11. The non-transitory computer-readable medium of claim 7, wherein the program, when executed by the computer, further configures the computer to change the dispatching parameter based on seasonality.
12. The non-transitory computer-readable medium of claim 7, wherein the program, when executed by the computer, further configures the computer to determine a subset of the geographical sites with the highest energy emissions.
13. A system for energy usage management for an electrical power system, comprising:
a processor; and
a non-transitory computer readable medium storing a set of instructions, which when executed by the processor, configure the processor to:
determine an extent of local energy emission intensity of the electrical power system;
calculate a dispatching parameter for potential energy emission geographical sites;
determine a reduction in energy emission for the geographical sites over a temporal period based on the dispatching parameter; and
generate an energy emission impact report.

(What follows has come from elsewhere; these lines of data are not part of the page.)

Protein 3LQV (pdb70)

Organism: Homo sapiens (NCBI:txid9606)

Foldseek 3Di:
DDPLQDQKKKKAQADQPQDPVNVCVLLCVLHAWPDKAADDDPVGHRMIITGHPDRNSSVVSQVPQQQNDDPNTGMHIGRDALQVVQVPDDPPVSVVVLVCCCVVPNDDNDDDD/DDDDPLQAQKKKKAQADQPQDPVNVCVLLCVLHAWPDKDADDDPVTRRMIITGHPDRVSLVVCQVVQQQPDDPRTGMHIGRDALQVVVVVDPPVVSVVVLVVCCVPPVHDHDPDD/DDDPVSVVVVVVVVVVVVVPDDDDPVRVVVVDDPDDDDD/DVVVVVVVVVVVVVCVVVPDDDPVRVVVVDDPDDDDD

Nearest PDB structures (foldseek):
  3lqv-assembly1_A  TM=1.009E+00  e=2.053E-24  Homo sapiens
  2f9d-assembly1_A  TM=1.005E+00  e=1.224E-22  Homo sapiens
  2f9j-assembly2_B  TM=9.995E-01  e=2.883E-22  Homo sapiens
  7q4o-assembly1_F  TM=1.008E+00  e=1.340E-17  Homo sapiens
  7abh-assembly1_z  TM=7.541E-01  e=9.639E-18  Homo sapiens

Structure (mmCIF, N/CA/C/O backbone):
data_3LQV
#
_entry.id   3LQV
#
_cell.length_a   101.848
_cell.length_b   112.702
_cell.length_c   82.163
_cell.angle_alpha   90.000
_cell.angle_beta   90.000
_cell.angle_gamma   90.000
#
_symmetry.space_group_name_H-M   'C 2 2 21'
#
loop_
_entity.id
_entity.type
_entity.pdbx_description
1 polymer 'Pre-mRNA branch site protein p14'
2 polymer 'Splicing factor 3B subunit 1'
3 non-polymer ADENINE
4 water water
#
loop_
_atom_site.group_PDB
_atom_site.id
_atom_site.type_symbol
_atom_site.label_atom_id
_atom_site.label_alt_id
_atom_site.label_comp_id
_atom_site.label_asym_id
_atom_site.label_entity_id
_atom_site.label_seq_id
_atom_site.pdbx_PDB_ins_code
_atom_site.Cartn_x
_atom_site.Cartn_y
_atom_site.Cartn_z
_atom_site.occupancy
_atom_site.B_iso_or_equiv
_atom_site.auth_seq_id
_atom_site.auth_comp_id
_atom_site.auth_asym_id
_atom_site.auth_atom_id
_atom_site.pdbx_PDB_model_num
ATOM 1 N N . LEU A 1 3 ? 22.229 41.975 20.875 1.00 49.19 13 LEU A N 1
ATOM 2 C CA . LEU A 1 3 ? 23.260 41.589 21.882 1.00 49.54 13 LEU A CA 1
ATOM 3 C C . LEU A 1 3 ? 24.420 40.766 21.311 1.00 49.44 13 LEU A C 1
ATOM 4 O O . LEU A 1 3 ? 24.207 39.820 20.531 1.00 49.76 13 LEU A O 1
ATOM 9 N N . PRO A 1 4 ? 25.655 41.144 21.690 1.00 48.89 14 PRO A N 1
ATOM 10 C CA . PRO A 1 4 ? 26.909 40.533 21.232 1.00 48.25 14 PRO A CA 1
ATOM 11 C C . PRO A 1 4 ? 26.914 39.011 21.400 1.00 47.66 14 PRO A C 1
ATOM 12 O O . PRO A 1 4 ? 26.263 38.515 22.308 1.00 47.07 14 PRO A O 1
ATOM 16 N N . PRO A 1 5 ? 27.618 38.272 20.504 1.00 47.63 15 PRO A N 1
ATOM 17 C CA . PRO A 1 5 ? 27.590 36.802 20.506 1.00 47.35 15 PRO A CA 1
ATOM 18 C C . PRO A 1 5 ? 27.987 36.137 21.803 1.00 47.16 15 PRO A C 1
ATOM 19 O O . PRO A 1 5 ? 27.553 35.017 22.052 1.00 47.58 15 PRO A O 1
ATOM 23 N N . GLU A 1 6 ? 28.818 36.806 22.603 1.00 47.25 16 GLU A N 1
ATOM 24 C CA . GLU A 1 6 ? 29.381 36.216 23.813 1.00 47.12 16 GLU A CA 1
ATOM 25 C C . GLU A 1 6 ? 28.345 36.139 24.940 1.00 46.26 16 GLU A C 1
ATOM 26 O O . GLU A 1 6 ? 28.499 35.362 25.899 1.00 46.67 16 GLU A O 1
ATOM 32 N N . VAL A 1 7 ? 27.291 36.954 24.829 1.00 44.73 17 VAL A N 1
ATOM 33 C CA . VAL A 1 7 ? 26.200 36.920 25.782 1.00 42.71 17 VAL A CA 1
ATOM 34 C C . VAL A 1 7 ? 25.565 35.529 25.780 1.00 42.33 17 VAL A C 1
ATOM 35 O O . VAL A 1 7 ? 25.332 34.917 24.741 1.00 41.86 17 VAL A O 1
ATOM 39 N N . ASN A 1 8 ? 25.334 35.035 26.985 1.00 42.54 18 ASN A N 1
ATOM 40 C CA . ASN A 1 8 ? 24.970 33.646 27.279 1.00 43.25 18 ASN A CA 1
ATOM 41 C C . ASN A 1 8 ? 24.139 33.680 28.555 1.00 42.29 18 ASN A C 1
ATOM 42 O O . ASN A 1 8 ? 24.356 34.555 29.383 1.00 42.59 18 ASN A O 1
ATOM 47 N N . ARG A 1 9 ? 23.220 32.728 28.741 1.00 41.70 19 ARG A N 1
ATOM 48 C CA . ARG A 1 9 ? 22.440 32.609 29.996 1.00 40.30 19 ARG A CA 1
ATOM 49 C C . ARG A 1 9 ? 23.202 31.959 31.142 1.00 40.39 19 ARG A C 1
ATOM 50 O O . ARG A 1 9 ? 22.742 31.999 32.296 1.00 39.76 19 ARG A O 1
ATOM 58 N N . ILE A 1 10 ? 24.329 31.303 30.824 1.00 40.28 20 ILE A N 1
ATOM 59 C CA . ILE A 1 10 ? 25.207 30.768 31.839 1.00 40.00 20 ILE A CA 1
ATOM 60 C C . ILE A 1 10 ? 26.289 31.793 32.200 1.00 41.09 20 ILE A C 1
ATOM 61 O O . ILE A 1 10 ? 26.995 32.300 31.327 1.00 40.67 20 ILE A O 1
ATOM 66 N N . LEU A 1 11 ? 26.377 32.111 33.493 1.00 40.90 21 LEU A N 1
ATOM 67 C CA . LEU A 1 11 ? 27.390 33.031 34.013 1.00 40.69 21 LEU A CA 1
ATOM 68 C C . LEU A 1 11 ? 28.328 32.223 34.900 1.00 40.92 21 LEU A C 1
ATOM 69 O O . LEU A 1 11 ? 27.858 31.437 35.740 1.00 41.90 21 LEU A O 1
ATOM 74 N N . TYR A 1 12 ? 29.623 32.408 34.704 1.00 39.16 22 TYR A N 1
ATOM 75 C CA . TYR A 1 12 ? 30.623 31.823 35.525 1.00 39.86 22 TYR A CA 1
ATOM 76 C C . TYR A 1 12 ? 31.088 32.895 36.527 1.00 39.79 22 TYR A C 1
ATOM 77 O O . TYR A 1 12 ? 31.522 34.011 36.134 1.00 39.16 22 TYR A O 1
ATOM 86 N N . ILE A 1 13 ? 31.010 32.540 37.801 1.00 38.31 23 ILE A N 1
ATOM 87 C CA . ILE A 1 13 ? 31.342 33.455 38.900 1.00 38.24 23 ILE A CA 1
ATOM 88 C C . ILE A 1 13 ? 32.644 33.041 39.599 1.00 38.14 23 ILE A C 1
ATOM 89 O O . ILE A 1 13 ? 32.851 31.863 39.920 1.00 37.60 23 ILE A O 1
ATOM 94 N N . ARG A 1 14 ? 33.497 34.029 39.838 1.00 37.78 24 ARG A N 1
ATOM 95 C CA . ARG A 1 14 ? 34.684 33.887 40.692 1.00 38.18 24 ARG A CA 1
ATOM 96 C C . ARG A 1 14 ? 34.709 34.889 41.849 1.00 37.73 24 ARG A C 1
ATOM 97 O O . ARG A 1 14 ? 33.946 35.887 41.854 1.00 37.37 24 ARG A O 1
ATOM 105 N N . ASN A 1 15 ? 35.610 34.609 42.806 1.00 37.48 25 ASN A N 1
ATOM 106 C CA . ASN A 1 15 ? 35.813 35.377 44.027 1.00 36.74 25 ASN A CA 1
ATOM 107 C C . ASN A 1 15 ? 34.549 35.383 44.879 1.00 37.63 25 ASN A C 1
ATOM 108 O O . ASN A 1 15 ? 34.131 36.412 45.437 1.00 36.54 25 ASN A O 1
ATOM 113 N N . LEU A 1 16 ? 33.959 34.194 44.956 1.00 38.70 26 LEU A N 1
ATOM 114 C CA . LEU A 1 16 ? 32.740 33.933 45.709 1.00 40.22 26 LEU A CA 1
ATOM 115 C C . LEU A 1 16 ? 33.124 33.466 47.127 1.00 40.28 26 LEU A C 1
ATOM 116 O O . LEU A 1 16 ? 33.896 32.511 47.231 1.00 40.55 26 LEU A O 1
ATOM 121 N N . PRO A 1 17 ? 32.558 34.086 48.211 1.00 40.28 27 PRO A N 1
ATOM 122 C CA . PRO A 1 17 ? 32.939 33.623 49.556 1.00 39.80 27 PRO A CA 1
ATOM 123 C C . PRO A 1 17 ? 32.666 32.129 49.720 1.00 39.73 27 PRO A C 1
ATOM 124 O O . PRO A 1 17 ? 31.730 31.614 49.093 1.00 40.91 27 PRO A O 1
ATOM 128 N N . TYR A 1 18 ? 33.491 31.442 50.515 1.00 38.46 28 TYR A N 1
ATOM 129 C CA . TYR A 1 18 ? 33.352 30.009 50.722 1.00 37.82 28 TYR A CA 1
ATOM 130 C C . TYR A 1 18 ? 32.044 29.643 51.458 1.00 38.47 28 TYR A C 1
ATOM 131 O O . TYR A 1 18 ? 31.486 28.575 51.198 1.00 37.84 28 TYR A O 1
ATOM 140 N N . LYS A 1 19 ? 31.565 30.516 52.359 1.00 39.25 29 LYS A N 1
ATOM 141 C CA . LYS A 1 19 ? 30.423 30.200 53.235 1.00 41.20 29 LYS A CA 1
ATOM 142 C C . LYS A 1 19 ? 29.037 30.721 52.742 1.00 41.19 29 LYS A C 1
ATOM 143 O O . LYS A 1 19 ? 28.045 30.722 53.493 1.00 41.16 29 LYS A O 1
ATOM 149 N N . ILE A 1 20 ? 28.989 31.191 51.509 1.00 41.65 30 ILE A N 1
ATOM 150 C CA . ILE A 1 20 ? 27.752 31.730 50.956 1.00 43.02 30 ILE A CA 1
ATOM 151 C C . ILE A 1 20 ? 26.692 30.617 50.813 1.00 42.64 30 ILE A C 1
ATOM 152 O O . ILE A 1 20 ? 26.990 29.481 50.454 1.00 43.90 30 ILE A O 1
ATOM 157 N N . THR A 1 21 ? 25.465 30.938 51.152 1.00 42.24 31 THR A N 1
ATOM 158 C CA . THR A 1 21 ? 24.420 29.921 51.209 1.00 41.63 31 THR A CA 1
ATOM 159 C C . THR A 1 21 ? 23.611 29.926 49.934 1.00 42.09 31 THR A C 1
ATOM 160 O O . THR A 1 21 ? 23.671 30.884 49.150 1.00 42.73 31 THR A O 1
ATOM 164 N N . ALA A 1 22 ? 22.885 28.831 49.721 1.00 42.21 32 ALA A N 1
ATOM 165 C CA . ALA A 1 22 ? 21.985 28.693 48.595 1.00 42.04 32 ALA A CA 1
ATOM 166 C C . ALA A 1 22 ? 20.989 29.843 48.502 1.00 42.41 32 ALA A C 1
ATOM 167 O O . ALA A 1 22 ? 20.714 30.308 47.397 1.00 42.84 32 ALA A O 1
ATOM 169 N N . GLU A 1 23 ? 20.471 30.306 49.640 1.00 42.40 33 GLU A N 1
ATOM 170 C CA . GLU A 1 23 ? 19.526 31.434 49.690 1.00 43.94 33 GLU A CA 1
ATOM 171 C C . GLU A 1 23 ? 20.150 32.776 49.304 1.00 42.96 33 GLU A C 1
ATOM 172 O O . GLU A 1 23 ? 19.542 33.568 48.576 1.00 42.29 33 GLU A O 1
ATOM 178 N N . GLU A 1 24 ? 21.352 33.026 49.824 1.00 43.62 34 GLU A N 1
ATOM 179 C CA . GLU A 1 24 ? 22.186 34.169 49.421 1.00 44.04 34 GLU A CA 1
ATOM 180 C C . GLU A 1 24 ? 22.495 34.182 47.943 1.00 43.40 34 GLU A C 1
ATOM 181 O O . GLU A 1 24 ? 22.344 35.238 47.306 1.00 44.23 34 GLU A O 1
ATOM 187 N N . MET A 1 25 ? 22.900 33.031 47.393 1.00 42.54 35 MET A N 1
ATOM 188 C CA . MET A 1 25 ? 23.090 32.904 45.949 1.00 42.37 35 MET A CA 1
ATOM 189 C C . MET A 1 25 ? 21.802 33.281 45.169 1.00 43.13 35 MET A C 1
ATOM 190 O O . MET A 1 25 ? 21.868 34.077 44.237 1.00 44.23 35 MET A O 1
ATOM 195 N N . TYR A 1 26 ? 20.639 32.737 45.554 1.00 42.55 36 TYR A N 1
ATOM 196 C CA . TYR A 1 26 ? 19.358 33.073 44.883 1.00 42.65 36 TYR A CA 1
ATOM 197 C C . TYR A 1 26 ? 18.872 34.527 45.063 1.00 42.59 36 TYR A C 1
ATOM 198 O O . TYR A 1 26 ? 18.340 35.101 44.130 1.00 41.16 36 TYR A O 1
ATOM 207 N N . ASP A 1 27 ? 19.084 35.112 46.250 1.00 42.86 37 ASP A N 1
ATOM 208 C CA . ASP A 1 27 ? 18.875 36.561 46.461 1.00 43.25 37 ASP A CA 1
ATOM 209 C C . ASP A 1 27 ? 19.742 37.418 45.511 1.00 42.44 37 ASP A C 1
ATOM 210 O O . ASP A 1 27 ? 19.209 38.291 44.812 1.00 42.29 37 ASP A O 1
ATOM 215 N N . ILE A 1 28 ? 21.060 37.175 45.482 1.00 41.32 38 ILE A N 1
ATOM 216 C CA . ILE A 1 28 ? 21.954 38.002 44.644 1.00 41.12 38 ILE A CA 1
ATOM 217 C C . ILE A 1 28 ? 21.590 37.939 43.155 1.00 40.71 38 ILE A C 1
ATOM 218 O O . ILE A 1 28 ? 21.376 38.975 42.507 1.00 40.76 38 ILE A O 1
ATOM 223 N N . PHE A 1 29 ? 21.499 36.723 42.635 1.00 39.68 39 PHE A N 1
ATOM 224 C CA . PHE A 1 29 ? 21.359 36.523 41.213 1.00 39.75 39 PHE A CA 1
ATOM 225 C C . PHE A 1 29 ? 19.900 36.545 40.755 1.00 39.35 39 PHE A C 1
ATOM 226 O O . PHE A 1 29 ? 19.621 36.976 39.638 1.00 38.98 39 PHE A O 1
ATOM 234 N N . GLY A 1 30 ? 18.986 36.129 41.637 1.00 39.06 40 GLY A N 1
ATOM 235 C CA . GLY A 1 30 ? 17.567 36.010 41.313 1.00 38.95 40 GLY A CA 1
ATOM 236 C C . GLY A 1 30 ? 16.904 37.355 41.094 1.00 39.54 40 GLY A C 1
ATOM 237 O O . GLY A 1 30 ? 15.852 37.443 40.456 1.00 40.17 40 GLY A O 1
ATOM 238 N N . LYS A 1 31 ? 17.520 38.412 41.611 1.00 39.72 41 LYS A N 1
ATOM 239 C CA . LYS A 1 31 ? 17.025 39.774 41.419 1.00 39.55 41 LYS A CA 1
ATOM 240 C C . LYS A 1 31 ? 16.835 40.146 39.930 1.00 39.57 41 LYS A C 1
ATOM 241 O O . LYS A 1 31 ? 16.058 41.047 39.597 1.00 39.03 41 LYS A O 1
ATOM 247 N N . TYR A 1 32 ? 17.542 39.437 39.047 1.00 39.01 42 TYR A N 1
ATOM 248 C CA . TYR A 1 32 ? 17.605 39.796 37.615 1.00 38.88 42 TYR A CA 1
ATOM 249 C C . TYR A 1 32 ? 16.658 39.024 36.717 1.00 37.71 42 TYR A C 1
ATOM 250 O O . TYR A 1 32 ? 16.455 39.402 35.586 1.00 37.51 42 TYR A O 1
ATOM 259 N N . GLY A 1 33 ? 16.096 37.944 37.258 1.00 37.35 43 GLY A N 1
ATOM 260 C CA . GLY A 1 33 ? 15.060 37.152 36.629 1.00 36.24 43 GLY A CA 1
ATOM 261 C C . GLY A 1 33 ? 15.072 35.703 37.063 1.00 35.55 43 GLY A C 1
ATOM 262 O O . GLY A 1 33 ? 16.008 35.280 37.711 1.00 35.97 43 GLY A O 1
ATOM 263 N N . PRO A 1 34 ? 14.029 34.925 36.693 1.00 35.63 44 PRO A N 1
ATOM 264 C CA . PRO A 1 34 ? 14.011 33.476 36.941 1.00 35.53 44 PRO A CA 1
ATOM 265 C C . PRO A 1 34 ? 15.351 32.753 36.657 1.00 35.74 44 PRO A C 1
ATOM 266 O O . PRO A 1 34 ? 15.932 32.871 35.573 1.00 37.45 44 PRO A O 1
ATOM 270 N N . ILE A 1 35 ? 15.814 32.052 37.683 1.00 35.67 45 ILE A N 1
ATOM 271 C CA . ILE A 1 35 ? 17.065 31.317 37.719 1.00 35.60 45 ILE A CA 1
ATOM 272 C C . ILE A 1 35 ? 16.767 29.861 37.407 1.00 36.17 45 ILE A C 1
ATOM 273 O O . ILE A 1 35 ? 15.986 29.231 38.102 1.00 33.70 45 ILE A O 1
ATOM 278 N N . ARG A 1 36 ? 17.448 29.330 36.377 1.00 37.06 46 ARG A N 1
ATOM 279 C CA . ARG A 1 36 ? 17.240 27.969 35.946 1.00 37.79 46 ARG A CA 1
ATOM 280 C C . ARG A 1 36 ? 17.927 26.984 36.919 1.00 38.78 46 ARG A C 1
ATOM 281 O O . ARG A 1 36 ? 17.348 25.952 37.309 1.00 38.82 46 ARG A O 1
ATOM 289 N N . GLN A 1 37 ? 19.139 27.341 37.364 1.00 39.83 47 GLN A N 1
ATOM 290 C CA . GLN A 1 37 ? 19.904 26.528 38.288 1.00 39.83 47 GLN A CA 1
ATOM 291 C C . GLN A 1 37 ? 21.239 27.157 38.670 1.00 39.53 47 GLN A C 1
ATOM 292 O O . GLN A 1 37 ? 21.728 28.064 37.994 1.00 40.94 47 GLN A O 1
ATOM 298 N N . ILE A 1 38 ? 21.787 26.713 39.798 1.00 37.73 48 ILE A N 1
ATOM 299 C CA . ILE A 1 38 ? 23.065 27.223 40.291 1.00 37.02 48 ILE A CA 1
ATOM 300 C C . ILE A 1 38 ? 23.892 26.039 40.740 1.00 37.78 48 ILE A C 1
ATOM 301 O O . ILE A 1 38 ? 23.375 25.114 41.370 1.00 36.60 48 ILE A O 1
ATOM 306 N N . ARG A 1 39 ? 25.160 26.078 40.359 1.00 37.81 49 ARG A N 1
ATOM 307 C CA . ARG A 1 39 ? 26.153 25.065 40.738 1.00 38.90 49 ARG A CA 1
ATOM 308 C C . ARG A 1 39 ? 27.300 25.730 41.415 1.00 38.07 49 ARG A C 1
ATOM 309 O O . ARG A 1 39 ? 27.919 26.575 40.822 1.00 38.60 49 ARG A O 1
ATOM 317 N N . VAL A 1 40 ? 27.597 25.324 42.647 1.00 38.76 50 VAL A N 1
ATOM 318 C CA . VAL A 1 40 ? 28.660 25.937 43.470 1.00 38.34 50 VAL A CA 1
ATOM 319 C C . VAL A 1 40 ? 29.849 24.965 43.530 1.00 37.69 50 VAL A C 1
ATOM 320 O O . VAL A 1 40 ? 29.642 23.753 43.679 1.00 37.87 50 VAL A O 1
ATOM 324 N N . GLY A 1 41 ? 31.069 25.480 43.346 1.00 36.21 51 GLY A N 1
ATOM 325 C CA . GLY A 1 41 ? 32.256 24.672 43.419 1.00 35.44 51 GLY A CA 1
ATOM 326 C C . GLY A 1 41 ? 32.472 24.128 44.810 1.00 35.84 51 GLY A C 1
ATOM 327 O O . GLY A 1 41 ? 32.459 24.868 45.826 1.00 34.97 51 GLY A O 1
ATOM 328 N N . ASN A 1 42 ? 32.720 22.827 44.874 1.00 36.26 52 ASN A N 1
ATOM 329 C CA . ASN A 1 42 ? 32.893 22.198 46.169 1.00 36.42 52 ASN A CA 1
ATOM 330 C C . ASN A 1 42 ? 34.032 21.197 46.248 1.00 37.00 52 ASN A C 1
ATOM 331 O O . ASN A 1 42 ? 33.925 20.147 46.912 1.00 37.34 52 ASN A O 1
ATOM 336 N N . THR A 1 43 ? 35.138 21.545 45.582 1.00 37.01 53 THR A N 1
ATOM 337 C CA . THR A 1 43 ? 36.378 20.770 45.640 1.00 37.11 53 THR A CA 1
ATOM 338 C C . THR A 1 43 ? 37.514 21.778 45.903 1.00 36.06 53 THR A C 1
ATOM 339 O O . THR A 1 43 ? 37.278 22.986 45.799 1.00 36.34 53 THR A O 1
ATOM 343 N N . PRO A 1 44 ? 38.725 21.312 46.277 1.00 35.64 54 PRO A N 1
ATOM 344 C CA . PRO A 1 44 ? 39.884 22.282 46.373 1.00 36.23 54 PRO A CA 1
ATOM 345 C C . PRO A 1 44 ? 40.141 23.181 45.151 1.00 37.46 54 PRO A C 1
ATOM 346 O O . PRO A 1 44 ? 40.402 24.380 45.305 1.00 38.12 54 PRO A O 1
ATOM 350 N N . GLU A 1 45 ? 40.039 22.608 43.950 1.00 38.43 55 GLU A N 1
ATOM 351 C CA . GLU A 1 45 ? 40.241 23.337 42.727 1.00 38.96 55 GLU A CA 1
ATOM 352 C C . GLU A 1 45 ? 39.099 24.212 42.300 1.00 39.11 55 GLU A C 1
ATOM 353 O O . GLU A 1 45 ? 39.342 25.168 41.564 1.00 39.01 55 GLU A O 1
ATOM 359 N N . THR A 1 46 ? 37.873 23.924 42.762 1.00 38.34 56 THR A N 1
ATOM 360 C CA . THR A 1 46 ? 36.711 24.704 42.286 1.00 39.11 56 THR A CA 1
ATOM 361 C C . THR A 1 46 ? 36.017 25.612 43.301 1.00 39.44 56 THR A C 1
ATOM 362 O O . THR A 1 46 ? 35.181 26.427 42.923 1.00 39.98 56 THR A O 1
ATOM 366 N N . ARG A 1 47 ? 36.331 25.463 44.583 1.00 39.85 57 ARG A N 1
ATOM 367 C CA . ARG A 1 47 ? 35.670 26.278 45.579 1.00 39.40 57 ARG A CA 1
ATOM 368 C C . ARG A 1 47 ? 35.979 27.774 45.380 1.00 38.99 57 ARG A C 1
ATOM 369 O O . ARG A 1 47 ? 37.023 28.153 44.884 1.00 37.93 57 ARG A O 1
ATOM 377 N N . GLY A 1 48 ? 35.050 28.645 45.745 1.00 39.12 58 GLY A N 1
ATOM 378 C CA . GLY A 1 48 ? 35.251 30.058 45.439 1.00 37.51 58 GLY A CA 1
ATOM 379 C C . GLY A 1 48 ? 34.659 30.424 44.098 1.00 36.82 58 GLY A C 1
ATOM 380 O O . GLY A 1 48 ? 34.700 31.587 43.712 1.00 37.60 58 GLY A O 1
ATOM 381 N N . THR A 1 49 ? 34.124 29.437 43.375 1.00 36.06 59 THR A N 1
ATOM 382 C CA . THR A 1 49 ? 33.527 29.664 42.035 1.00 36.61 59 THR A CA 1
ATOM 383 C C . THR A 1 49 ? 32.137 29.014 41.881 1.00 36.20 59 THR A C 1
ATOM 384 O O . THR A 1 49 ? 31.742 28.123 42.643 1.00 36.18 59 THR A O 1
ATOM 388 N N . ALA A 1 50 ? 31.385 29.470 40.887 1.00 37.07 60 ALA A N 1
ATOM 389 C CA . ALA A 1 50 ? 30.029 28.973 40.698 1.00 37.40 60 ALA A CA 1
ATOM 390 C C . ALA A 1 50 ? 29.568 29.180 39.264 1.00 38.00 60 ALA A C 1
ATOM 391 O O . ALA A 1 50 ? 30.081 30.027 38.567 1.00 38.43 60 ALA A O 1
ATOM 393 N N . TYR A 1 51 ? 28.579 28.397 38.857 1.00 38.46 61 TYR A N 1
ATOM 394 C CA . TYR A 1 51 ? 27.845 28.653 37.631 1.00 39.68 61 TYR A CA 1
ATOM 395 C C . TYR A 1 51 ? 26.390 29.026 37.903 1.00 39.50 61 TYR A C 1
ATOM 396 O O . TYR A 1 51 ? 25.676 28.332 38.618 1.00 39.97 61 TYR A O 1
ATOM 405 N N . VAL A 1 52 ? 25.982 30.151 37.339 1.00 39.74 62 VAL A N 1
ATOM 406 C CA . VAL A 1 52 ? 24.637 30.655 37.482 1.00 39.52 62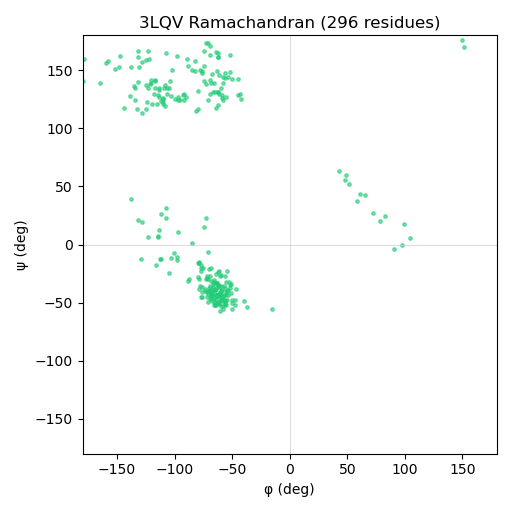 VAL A CA 1
ATOM 407 C C . VAL A 1 52 ? 23.934 30.666 36.117 1.00 39.34 62 VAL A C 1
ATOM 408 O O . VAL A 1 52 ? 24.415 31.298 35.164 1.00 39.27 62 VAL A O 1
ATOM 412 N N . VAL A 1 53 ? 22.816 29.941 36.032 1.00 38.64 63 VAL A N 1
ATOM 413 C CA . VAL A 1 53 ? 22.052 29.845 34.808 1.00 37.37 63 VAL A CA 1
ATOM 414 C C . VAL A 1 53 ? 20.706 30.591 34.935 1.00 37.03 63 VAL A C 1
ATOM 415 O O . VAL A 1 53 ? 19.929 30.298 35.822 1.00 36.49 63 VAL A O 1
ATOM 419 N N . TYR A 1 54 ? 20.470 31.555 34.040 1.00 37.44 64 TYR A N 1
ATOM 420 C CA . TYR A 1 54 ? 19.156 32.186 33.830 1.00 37.58 64 TYR A CA 1
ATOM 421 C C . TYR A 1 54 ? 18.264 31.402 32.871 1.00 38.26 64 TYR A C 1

14. The system of claim 13, wherein the energy emission is greenhouse gas or carbon emissions.
15. The system of claim 13, wherein calculating the dispatching parameter comprises determining time periods in which no energy is used.
16. The system of claim 13, wherein generating an energy emission impact report comprises determining an offset parameter for designated emissions.
17. The system of claim 13, wherein the instructions, when executed by the processor, further configure the processor to change the dispatching parameter based on seasonality.
18. The system of claim 13, wherein the instructions, when executed by the processor, further configure the processor to determine a subset of the geographical sites with the highest energy emissions.
19. The method of claim 1, further comprising performing an energy dispatching operation over the temporal period based on the determined reduction in energy emission for the geographical sites.
20. The method of claim 19, wherein the energy dispatching operation is performed using a grid intensity application programming interface.